**Task item:**
Restate word for word the entries below, starting with the line with "ATOM 44 N N" and continuing through the line with "ATOM 59 O O". Include both of those lines and no others.

Records from a collection

- - - - -

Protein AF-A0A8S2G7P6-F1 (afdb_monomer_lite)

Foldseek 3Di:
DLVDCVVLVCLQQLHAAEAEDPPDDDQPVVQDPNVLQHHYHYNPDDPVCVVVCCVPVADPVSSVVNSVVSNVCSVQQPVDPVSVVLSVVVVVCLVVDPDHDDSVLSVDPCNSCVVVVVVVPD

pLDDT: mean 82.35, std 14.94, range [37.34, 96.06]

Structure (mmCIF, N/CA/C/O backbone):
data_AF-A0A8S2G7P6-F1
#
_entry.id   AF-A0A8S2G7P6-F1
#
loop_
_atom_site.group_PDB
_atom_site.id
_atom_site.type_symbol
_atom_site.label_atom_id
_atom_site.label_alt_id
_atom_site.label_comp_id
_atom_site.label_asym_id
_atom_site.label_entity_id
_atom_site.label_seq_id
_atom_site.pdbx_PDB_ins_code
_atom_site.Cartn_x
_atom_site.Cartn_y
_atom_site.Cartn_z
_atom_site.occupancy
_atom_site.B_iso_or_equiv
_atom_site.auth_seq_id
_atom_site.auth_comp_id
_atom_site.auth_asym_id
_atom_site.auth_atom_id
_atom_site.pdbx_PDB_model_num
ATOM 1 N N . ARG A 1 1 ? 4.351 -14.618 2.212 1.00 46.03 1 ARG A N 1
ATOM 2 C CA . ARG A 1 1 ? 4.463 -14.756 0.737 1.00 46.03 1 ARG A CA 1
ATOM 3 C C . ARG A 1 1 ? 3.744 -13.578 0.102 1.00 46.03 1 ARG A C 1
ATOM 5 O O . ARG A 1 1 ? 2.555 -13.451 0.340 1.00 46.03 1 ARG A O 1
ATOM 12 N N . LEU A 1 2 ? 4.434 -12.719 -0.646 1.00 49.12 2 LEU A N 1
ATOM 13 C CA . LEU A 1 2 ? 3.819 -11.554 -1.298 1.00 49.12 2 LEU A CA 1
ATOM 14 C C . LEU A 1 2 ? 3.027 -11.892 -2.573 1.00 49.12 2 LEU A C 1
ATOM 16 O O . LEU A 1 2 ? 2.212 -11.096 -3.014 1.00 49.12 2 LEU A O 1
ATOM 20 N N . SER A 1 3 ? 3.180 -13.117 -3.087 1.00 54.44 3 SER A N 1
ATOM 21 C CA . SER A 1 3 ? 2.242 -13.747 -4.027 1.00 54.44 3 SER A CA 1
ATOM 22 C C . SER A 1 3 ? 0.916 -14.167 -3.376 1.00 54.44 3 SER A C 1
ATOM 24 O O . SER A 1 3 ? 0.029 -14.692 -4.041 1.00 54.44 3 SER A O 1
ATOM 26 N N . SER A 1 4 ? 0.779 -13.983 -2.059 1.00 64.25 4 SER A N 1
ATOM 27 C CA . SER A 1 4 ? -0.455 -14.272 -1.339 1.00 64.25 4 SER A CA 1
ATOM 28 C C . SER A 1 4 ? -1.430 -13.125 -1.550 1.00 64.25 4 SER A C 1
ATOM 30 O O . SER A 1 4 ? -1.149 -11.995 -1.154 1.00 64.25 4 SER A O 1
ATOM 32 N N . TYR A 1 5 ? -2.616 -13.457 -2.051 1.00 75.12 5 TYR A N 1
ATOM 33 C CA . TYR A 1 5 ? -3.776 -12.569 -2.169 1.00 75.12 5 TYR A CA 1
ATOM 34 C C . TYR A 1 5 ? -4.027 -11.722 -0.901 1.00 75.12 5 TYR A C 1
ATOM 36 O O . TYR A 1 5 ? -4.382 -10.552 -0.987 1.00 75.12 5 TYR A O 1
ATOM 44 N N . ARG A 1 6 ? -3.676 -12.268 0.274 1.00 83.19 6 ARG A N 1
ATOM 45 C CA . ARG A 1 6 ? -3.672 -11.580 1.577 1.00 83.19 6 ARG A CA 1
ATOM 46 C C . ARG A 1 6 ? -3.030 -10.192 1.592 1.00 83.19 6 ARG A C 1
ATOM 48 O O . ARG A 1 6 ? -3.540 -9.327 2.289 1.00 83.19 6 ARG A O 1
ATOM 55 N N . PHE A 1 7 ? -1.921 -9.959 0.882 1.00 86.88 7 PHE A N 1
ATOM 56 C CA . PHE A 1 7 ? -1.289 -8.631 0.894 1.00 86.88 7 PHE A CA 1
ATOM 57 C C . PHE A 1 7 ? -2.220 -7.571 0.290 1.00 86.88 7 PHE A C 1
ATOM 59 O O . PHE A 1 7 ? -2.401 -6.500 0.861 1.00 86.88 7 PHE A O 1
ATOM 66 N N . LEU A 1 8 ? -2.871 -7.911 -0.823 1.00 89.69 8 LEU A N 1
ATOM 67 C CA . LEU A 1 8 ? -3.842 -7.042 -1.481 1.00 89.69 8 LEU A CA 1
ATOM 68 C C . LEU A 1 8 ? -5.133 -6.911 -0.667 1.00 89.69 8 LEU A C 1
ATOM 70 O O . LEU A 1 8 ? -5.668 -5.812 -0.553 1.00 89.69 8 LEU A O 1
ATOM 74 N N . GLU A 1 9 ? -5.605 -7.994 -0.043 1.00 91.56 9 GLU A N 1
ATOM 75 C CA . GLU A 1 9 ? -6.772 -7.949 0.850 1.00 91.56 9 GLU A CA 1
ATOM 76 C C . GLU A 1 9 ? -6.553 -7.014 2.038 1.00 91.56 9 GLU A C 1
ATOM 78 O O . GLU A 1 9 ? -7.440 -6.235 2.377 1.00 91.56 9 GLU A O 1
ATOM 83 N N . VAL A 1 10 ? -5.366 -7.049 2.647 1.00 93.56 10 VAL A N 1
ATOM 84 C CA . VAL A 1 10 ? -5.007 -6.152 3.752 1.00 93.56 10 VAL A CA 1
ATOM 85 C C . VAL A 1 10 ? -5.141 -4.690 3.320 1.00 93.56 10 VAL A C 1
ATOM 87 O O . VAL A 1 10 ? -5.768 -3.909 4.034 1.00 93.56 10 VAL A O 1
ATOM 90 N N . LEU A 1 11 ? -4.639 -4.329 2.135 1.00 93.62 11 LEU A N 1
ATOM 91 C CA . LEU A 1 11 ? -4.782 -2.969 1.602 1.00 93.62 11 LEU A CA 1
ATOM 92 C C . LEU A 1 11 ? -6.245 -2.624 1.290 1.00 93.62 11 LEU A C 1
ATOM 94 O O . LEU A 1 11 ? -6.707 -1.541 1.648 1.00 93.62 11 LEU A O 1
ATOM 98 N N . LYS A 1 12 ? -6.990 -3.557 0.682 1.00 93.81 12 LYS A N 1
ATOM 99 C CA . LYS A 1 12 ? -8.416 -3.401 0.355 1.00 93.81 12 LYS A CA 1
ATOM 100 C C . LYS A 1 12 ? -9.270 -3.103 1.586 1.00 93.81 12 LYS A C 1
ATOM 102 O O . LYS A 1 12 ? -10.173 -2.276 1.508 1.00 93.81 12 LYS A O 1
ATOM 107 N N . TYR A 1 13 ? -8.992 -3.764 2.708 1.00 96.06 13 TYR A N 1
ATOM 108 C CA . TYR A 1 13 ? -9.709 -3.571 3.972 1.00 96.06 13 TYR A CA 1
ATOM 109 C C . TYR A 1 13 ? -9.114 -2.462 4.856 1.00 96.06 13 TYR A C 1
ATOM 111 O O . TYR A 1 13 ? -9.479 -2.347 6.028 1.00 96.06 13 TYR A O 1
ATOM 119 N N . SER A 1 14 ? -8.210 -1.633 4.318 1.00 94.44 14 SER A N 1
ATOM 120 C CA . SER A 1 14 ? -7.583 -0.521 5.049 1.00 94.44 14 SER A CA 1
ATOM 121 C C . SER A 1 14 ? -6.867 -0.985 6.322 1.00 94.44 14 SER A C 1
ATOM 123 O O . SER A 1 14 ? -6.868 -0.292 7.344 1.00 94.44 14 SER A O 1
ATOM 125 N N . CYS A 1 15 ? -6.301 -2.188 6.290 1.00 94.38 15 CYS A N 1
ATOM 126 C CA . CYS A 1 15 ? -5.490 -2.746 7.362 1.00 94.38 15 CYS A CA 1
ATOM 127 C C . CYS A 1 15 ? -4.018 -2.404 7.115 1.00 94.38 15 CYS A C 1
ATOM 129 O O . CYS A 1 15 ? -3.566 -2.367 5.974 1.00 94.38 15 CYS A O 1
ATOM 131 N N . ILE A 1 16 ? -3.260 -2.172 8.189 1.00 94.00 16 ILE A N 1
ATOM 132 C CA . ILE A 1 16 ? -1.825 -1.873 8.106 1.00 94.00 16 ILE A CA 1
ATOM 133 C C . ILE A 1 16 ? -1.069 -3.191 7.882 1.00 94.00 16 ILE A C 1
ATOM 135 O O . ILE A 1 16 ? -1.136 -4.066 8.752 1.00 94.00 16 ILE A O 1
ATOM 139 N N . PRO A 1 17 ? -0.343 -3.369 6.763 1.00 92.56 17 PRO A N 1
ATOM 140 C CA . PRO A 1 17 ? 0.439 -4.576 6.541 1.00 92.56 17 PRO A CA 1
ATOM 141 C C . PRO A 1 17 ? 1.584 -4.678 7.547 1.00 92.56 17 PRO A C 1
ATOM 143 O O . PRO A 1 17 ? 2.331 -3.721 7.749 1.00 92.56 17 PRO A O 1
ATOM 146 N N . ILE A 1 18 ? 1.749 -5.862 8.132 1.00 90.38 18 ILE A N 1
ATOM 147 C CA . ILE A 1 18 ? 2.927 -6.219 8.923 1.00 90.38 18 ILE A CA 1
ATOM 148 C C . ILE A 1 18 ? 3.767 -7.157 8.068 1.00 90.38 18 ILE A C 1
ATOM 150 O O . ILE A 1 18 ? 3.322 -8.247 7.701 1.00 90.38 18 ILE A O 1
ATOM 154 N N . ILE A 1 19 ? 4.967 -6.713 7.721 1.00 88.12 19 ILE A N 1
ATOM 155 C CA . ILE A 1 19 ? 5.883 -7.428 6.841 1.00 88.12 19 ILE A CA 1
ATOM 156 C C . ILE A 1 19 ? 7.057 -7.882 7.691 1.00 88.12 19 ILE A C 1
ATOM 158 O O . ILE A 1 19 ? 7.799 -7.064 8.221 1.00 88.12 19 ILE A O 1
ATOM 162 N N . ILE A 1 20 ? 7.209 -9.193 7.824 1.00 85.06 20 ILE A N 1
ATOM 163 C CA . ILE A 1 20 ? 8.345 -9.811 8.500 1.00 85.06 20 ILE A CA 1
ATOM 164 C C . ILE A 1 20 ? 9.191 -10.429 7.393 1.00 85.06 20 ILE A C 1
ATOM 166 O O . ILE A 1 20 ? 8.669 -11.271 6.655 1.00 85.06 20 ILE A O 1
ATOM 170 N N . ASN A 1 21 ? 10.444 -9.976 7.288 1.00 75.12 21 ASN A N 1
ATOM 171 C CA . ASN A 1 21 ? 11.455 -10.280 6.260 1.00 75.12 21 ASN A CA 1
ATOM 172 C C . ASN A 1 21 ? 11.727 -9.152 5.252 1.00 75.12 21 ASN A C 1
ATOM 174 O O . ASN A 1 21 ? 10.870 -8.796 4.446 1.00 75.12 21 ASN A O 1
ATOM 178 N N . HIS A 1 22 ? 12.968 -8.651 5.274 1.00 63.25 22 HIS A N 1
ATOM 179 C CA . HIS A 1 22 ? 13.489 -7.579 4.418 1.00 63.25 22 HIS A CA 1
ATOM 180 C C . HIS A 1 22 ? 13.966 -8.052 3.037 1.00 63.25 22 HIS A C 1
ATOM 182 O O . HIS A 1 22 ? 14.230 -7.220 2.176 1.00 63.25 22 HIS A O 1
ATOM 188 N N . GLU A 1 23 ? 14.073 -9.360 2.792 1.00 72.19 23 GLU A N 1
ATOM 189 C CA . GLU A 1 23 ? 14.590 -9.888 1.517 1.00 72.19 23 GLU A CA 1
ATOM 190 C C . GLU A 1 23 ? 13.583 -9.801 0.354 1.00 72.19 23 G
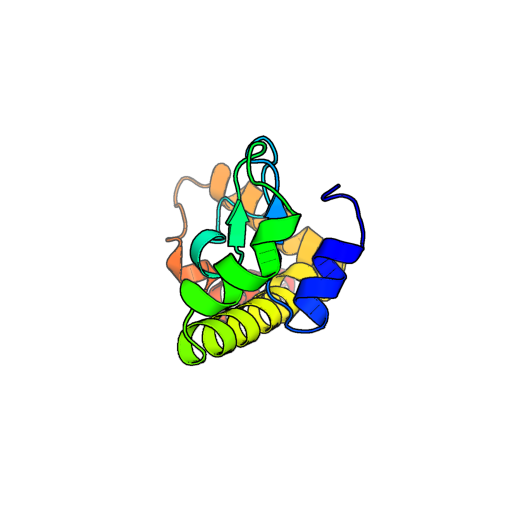LU A C 1
ATOM 192 O O . GLU A 1 23 ? 13.873 -10.222 -0.764 1.00 72.19 23 GLU A O 1
ATOM 197 N N . TRP A 1 24 ? 12.387 -9.256 0.594 1.00 72.56 24 TRP A N 1
ATOM 198 C CA . TRP A 1 24 ? 11.328 -9.160 -0.406 1.00 72.56 24 TRP A CA 1
ATOM 199 C C . TRP A 1 24 ? 11.175 -7.733 -0.919 1.00 72.56 24 TRP A C 1
ATOM 201 O O . TRP A 1 24 ? 10.917 -6.803 -0.156 1.00 72.56 24 TRP A O 1
ATOM 211 N N . MET A 1 25 ? 11.242 -7.574 -2.241 1.00 82.44 25 MET A N 1
ATOM 212 C CA . MET A 1 25 ? 10.847 -6.332 -2.895 1.00 82.44 25 MET A CA 1
ATOM 213 C C . MET A 1 25 ? 9.319 -6.214 -2.884 1.00 82.44 25 MET A C 1
ATOM 215 O O . MET A 1 25 ? 8.610 -7.094 -3.376 1.00 82.44 25 MET A O 1
ATOM 219 N N . LEU A 1 26 ? 8.811 -5.127 -2.304 1.00 89.31 26 LEU A N 1
ATOM 220 C CA . LEU A 1 26 ? 7.381 -4.835 -2.292 1.00 89.31 26 LEU A CA 1
ATOM 221 C C . LEU A 1 26 ? 6.910 -4.332 -3.673 1.00 89.31 26 LEU A C 1
ATOM 223 O O . LEU A 1 26 ? 7.699 -3.754 -4.428 1.00 89.31 26 LEU A O 1
ATOM 227 N N . PRO A 1 27 ? 5.632 -4.546 -4.038 1.00 90.25 27 PRO A N 1
ATOM 228 C CA . PRO A 1 27 ? 5.092 -4.108 -5.308 1.00 90.25 27 PRO A CA 1
ATOM 229 C C . PRO A 1 27 ? 5.262 -2.605 -5.432 1.00 90.25 27 PRO A C 1
ATOM 231 O O . PRO A 1 27 ? 4.961 -1.859 -4.498 1.00 90.25 27 PRO A O 1
ATOM 234 N N . PHE A 1 28 ? 5.751 -2.172 -6.588 1.00 91.50 28 PHE A N 1
ATOM 235 C CA . PHE A 1 28 ? 5.904 -0.757 -6.903 1.00 91.50 28 PHE A CA 1
ATOM 236 C C . PHE A 1 28 ? 6.780 0.019 -5.896 1.00 91.50 28 PHE A C 1
ATOM 238 O O . PHE A 1 28 ? 6.597 1.223 -5.738 1.00 91.50 28 PHE A O 1
ATOM 245 N N . SER A 1 29 ? 7.760 -0.625 -5.239 1.00 90.56 29 SER A N 1
ATOM 246 C CA . SER A 1 29 ? 8.717 0.039 -4.324 1.00 90.56 29 SER A CA 1
ATOM 247 C C . SER A 1 29 ? 9.482 1.215 -4.946 1.00 90.56 29 SER A C 1
ATOM 249 O O . SER A 1 29 ? 9.980 2.078 -4.229 1.00 90.56 29 SER A O 1
ATOM 251 N N . GLU A 1 30 ? 9.571 1.271 -6.275 1.00 88.81 30 GLU A N 1
ATOM 252 C CA . GLU A 1 30 ? 10.158 2.399 -7.009 1.00 88.81 30 GLU A CA 1
ATOM 253 C C . GLU A 1 30 ? 9.378 3.703 -6.756 1.00 88.81 30 GLU A C 1
ATOM 255 O O . GLU A 1 30 ? 9.967 4.778 -6.643 1.00 88.81 30 GLU A O 1
ATOM 260 N N . ILE A 1 31 ? 8.057 3.599 -6.584 1.00 88.75 31 ILE A N 1
ATOM 261 C CA . ILE A 1 31 ? 7.144 4.745 -6.494 1.00 88.75 31 ILE A CA 1
ATOM 262 C C . ILE A 1 31 ? 6.423 4.837 -5.138 1.00 88.75 31 ILE A C 1
ATOM 264 O O . ILE A 1 31 ? 6.054 5.934 -4.723 1.00 88.75 31 ILE A O 1
ATOM 268 N N . ILE A 1 32 ? 6.279 3.729 -4.401 1.00 89.69 32 ILE A N 1
ATOM 269 C CA . ILE A 1 32 ? 5.640 3.684 -3.076 1.00 89.69 32 ILE A CA 1
ATOM 270 C C . ILE A 1 32 ? 6.700 3.661 -1.970 1.00 89.69 32 ILE A C 1
ATOM 272 O O . ILE A 1 32 ? 7.530 2.758 -1.898 1.00 89.69 32 ILE A O 1
ATOM 276 N N . GLU A 1 33 ? 6.614 4.627 -1.052 1.00 89.88 33 GLU A N 1
ATOM 277 C CA . GLU A 1 33 ? 7.386 4.641 0.196 1.00 89.88 33 GLU A CA 1
ATOM 278 C C . GLU A 1 33 ? 6.725 3.762 1.266 1.00 89.88 33 GLU A C 1
ATOM 280 O O . GLU A 1 33 ? 5.955 4.231 2.110 1.00 89.88 33 GLU A O 1
ATOM 285 N N . TRP A 1 34 ? 7.002 2.459 1.229 1.00 90.69 34 TRP A N 1
ATOM 286 C CA . TRP A 1 34 ? 6.306 1.473 2.062 1.00 90.69 34 TRP A CA 1
ATOM 287 C C . TRP A 1 34 ? 6.507 1.641 3.571 1.00 90.69 34 TRP A C 1
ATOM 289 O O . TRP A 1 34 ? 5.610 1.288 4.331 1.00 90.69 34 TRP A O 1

- - - - -

**Exercise result:**
ATOM 44 N N . ARG A 1 6 ? -3.676 -12.268 0.274 1.00 83.19 6 ARG A N 1
ATOM 45 C CA . ARG A 1 6 ? -3.672 -11.580 1.577 1.00 83.19 6 ARG A CA 1
ATOM 46 C C . ARG A 1 6 ? -3.030 -10.192 1.592 1.00 83.19 6 ARG A C 1
ATOM 48 O O . ARG A 1 6 ? -3.540 -9.327 2.289 1.00 83.19 6 ARG A O 1
ATOM 55 N N . PHE A 1 7 ? -1.921 -9.959 0.882 1.00 86.88 7 PHE A N 1
ATOM 56 C CA . PHE A 1 7 ? -1.289 -8.631 0.894 1.00 86.88 7 PHE A CA 1
ATOM 57 C C . PHE A 1 7 ? -2.220 -7.571 0.290 1.00 86.88 7 PHE A C 1
ATOM 59 O O . PHE A 1 7 ? -2.401 -6.500 0.861 1.00 86.88 7 PHE A O 1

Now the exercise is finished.